§ Aim of the task: From the entries below, copy exactly the lines from the one that contains "ATOM 48 N N" through the one that contains "ATOM 82 C CA", both included, and only those.

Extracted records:
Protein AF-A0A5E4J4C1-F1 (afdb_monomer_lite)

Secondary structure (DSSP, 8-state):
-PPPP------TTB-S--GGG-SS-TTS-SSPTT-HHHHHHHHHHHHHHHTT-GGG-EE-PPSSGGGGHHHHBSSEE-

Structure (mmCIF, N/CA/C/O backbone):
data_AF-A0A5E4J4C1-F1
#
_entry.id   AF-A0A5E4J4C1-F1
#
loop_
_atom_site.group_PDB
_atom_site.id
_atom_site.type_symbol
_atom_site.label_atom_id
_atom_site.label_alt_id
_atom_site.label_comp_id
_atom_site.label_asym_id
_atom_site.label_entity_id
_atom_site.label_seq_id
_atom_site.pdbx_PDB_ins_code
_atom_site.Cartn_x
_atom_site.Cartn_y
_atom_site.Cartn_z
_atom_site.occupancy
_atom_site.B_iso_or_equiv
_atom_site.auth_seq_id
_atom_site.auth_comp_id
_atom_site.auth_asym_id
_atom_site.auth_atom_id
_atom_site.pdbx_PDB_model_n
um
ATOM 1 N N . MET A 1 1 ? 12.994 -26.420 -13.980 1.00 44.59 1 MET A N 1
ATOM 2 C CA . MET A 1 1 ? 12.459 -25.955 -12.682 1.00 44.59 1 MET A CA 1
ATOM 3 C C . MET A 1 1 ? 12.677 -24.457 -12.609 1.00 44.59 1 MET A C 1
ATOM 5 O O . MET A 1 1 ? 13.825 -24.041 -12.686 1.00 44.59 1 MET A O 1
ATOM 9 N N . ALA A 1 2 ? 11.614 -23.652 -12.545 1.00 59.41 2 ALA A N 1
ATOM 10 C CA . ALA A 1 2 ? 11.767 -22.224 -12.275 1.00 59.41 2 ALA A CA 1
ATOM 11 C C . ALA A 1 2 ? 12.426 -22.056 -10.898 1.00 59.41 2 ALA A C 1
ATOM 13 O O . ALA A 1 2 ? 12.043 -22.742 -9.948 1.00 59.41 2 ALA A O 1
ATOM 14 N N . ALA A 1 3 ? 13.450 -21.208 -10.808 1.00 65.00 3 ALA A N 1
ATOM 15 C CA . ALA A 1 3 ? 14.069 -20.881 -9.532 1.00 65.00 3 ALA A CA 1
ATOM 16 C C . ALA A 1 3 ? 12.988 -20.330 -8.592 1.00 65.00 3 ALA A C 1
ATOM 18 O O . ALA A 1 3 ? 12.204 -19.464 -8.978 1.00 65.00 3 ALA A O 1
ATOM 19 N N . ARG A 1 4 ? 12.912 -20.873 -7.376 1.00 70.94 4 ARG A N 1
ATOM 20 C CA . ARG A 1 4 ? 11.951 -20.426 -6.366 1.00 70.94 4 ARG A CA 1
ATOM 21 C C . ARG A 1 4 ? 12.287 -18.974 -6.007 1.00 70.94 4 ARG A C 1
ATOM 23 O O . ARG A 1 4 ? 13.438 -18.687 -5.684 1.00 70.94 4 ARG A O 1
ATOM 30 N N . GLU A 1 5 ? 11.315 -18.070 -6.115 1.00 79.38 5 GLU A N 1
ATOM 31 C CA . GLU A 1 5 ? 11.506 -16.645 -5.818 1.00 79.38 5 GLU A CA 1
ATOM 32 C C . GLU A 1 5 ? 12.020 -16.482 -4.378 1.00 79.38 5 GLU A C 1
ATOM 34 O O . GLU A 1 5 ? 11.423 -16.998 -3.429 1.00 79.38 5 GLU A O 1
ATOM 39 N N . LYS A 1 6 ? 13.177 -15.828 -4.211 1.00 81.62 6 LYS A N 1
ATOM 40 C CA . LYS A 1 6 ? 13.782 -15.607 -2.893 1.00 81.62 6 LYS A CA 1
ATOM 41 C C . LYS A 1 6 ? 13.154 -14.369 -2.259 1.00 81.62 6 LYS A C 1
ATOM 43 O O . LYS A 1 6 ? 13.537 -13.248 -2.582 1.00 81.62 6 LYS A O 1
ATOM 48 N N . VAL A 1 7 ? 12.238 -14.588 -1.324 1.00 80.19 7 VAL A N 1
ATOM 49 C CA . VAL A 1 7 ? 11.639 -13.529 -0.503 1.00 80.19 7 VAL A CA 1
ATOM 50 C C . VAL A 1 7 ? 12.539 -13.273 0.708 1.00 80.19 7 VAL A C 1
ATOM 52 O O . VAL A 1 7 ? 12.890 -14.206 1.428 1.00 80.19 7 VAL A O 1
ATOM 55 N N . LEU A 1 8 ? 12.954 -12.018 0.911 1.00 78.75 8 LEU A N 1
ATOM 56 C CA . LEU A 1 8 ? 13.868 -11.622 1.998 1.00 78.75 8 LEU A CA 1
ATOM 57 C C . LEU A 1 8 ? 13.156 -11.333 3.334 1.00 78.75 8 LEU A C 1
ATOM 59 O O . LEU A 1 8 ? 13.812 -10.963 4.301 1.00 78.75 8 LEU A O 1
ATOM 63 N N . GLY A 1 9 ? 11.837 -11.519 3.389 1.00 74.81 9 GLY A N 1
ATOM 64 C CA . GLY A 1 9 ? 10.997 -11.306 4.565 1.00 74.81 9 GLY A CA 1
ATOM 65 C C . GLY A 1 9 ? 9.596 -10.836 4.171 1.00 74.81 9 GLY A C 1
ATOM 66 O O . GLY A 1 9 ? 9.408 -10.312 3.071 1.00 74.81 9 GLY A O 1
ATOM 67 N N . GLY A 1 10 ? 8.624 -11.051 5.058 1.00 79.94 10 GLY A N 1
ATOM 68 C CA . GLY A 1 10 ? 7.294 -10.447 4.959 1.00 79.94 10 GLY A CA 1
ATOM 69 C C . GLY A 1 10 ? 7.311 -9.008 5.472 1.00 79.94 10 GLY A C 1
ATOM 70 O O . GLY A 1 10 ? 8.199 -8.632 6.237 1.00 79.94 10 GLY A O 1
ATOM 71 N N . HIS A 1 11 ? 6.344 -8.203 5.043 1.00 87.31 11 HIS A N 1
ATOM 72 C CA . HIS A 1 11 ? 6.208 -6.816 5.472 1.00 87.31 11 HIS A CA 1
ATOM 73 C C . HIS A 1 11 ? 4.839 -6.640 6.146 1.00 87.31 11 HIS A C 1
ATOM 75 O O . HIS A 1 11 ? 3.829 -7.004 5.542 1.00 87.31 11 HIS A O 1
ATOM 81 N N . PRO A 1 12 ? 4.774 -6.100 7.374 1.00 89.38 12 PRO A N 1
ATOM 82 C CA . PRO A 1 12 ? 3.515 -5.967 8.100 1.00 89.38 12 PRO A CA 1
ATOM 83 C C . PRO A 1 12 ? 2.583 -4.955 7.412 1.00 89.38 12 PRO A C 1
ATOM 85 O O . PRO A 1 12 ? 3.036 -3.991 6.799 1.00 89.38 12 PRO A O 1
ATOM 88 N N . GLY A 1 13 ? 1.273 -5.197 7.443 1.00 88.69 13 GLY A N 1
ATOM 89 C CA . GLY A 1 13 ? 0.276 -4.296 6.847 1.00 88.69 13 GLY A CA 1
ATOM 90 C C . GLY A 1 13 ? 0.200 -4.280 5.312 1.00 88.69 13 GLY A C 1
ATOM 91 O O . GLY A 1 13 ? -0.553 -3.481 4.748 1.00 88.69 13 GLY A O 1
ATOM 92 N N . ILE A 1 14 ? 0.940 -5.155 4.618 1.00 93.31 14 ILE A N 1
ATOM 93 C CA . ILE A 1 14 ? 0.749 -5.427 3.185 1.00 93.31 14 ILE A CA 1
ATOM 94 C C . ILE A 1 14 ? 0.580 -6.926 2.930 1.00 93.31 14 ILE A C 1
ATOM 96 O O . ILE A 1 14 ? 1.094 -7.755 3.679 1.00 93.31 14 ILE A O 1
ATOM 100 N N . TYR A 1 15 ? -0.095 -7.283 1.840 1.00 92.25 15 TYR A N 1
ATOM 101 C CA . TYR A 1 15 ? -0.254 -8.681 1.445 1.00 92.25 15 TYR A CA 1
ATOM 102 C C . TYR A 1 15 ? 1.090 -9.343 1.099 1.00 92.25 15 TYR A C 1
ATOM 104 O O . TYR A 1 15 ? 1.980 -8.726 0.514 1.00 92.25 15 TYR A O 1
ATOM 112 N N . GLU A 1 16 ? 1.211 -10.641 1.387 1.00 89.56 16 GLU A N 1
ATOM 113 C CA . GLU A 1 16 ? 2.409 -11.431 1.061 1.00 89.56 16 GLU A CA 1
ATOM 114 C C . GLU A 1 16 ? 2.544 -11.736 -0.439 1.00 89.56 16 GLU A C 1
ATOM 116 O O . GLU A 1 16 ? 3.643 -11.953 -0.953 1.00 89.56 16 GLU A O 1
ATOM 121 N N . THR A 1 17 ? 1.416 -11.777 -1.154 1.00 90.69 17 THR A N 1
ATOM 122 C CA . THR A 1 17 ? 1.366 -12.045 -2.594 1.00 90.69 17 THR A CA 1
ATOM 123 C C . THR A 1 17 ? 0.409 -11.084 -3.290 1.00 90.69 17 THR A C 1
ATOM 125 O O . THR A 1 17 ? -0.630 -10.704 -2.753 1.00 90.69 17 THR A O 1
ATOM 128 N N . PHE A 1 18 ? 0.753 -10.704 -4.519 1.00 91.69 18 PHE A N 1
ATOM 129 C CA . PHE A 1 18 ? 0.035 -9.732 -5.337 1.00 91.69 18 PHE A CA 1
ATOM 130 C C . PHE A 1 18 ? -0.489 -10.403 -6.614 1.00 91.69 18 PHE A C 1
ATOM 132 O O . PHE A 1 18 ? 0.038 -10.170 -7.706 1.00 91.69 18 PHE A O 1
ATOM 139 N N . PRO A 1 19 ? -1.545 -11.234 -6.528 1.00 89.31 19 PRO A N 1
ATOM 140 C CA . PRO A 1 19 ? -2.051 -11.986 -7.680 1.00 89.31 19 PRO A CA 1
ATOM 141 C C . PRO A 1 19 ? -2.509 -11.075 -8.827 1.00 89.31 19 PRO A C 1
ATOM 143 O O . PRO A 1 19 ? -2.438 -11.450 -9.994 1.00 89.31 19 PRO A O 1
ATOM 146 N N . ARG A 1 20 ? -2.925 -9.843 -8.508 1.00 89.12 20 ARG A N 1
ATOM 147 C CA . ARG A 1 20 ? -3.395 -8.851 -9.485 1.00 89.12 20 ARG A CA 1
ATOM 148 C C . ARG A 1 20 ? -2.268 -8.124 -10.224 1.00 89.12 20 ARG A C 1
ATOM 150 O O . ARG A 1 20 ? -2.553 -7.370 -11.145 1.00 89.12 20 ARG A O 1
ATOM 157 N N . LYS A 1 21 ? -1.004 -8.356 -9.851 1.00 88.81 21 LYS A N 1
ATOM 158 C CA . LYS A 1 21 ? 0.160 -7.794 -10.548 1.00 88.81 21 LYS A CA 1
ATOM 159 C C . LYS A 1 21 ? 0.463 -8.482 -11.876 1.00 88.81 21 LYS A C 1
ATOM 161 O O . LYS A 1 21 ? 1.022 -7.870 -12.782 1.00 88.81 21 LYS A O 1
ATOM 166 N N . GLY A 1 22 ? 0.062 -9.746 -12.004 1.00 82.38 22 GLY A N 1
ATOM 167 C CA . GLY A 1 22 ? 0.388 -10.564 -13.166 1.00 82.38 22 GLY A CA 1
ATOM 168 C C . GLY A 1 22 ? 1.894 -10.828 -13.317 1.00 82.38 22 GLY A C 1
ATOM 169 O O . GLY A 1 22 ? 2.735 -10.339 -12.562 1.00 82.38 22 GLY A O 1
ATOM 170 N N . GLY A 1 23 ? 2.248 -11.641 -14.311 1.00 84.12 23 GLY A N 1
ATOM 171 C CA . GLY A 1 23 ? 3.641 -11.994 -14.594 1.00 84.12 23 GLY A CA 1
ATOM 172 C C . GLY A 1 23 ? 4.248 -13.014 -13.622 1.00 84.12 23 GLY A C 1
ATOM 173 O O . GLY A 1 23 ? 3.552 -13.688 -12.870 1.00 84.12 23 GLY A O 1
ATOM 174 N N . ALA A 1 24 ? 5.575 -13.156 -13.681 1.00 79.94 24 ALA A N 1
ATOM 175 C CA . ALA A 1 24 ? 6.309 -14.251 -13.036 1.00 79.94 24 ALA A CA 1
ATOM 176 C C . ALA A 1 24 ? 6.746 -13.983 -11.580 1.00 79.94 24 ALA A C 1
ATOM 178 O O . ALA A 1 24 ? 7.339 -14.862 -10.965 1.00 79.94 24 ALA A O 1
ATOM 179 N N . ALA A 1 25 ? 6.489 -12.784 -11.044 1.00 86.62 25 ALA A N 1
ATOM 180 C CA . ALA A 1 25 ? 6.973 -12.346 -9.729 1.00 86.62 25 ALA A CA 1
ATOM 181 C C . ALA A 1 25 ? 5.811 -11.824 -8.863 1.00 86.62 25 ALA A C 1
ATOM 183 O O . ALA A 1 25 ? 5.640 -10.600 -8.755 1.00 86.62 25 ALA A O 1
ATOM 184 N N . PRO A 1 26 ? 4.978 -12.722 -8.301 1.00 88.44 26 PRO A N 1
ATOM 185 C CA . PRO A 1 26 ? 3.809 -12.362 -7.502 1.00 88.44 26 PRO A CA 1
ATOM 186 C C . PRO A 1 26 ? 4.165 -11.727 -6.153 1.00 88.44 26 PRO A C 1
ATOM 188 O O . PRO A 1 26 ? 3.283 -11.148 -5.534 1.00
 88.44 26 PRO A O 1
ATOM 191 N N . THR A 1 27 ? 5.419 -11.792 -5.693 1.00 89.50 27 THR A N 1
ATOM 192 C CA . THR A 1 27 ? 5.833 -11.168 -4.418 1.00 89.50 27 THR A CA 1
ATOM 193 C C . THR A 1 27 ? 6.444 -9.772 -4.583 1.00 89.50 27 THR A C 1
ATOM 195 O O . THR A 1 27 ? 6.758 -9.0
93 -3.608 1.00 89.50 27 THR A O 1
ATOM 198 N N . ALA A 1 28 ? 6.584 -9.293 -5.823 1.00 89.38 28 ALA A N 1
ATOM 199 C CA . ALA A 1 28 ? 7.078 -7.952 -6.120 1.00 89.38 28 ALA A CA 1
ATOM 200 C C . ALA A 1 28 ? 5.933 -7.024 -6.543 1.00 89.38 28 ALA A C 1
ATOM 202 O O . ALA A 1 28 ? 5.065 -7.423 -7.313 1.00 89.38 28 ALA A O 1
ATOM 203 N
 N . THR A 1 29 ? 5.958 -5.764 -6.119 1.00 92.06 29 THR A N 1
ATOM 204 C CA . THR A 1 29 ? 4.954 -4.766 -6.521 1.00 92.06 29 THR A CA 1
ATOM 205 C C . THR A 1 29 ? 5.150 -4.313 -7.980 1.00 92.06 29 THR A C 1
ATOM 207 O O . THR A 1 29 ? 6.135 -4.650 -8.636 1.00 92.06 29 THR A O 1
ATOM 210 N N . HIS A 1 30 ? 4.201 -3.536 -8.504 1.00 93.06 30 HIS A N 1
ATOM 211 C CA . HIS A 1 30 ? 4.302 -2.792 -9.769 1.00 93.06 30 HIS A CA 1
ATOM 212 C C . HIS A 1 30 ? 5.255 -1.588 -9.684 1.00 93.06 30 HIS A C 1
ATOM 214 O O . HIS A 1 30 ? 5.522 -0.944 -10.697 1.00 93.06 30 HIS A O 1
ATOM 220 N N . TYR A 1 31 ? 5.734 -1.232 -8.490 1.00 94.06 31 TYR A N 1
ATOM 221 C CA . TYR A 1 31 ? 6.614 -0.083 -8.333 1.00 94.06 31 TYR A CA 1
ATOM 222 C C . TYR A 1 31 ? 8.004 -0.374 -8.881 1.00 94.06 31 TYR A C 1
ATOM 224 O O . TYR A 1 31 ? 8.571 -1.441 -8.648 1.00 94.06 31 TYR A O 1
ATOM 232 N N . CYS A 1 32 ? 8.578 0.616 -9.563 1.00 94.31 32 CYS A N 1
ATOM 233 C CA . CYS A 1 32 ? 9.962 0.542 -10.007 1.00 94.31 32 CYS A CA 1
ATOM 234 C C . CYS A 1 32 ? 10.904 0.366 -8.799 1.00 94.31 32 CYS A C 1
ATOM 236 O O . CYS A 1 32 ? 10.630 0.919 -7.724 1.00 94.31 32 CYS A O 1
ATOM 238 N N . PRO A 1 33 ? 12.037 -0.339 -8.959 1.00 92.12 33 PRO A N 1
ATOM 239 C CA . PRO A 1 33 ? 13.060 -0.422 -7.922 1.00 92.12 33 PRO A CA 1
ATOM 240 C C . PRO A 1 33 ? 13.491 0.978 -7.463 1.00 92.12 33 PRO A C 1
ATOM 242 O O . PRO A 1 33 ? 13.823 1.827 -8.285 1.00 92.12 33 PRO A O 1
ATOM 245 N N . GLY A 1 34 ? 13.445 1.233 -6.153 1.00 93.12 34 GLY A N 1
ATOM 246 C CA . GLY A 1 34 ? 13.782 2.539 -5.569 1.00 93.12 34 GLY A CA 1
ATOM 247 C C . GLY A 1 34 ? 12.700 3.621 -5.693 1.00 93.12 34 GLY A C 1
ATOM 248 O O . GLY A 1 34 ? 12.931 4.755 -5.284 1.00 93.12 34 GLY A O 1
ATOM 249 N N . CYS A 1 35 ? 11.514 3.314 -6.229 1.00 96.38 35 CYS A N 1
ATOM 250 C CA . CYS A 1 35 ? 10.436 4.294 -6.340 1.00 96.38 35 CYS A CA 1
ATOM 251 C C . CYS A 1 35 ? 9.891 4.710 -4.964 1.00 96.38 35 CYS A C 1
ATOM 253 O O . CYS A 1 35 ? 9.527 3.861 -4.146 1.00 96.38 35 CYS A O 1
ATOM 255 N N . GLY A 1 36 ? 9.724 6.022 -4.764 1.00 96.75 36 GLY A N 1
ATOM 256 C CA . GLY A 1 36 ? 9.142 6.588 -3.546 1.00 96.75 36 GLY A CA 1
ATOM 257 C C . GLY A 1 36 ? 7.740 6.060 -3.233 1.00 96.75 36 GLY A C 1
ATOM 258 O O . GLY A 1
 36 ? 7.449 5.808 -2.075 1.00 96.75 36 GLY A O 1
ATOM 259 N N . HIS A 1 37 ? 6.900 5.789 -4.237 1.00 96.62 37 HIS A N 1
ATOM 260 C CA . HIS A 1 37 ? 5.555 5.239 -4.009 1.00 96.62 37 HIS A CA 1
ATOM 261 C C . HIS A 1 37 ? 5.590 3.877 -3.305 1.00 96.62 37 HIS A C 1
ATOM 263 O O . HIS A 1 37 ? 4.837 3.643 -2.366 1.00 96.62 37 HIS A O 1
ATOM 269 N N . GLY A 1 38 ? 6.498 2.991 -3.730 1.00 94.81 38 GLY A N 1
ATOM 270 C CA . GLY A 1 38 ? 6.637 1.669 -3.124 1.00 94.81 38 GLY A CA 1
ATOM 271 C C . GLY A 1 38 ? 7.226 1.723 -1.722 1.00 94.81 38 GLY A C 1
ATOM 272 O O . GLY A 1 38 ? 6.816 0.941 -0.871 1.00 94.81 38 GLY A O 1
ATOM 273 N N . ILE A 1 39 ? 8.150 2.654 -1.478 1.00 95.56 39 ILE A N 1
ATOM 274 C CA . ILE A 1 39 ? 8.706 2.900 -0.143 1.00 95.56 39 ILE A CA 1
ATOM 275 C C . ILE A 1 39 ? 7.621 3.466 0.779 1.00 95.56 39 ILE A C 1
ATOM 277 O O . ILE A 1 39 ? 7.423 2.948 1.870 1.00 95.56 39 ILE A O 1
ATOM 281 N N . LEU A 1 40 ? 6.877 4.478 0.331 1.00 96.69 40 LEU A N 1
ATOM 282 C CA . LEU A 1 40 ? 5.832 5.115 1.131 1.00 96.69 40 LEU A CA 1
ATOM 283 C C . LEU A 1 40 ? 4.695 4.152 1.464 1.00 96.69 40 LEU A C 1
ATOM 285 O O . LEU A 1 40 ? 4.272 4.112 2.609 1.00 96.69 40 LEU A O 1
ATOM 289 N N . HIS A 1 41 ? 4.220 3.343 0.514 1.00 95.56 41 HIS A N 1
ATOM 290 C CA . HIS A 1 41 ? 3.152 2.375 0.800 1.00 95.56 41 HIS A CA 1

§ Response:
ATOM 48 N N . VAL A 1 7 ? 12.238 -14.588 -1.324 1.00 80.19 7 VAL A N 1
ATOM 49 C CA . VAL A 1 7 ? 11.639 -13.529 -0.503 1.00 80.19 7 VAL A CA 1
ATOM 50 C C . VAL A 1 7 ? 12.539 -13.273 0.708 1.00 80.19 7 VAL A C 1
ATOM 52 O O . VAL A 1 7 ? 12.890 -14.206 1.428 1.00 80.19 7 VAL A O 1
ATOM 55 N N . LEU A 1 8 ? 12.954 -12.018 0.911 1.00 78.75 8 LEU A N 1
ATOM 56 C CA . LEU A 1 8 ? 13.868 -11.622 1.998 1.00 78.75 8 LEU A CA 1
ATOM 57 C C . LEU A 1 8 ? 13.156 -11.333 3.334 1.00 78.75 8 LEU A C 1
ATOM 59 O O . LEU A 1 8 ? 13.812 -10.963 4.301 1.00 78.75 8 LEU A O 1
ATOM 63 N N . GLY A 1 9 ? 11.837 -11.519 3.389 1.00 74.81 9 GLY A N 1
ATOM 64 C CA . GLY A 1 9 ? 10.997 -11.306 4.565 1.00 74.81 9 GLY A CA 1
ATOM 65 C C . GLY A 1 9 ? 9.596 -10.836 4.171 1.00 74.81 9 GLY A C 1
ATOM 66 O O . GLY A 1 9 ? 9.408 -10.312 3.071 1.00 74.81 9 GLY A O 1
ATOM 67 N N . GLY A 1 10 ? 8.624 -11.051 5.058 1.00 79.94 10 GLY A N 1
ATOM 68 C CA . GLY A 1 10 ? 7.294 -10.447 4.959 1.00 79.94 10 GLY A CA 1
ATOM 69 C C . GLY A 1 10 ? 7.311 -9.008 5.472 1.00 79.94 10 GLY A C 1
ATOM 70 O O . GLY A 1 10 ? 8.199 -8.632 6.237 1.00 79.94 10 GLY A O 1
ATOM 71 N N . HIS A 1 11 ? 6.344 -8.203 5.043 1.00 87.31 11 HIS A N 1
ATOM 72 C CA . HIS A 1 11 ? 6.208 -6.816 5.472 1.00 87.31 11 HIS A CA 1
ATOM 73 C C . HIS A 1 11 ? 4.839 -6.640 6.146 1.00 87.31 11 HIS A C 1
ATOM 75 O O . HIS A 1 11 ? 3.829 -7.004 5.542 1.00 87.31 11 HIS A O 1
ATOM 81 N N . PRO A 1 12 ? 4.774 -6.100 7.374 1.00 89.38 12 PRO A N 1
ATOM 82 C CA . PRO A 1 12 ? 3.515 -5.967 8.100 1.00 89.38 12 PRO A CA 1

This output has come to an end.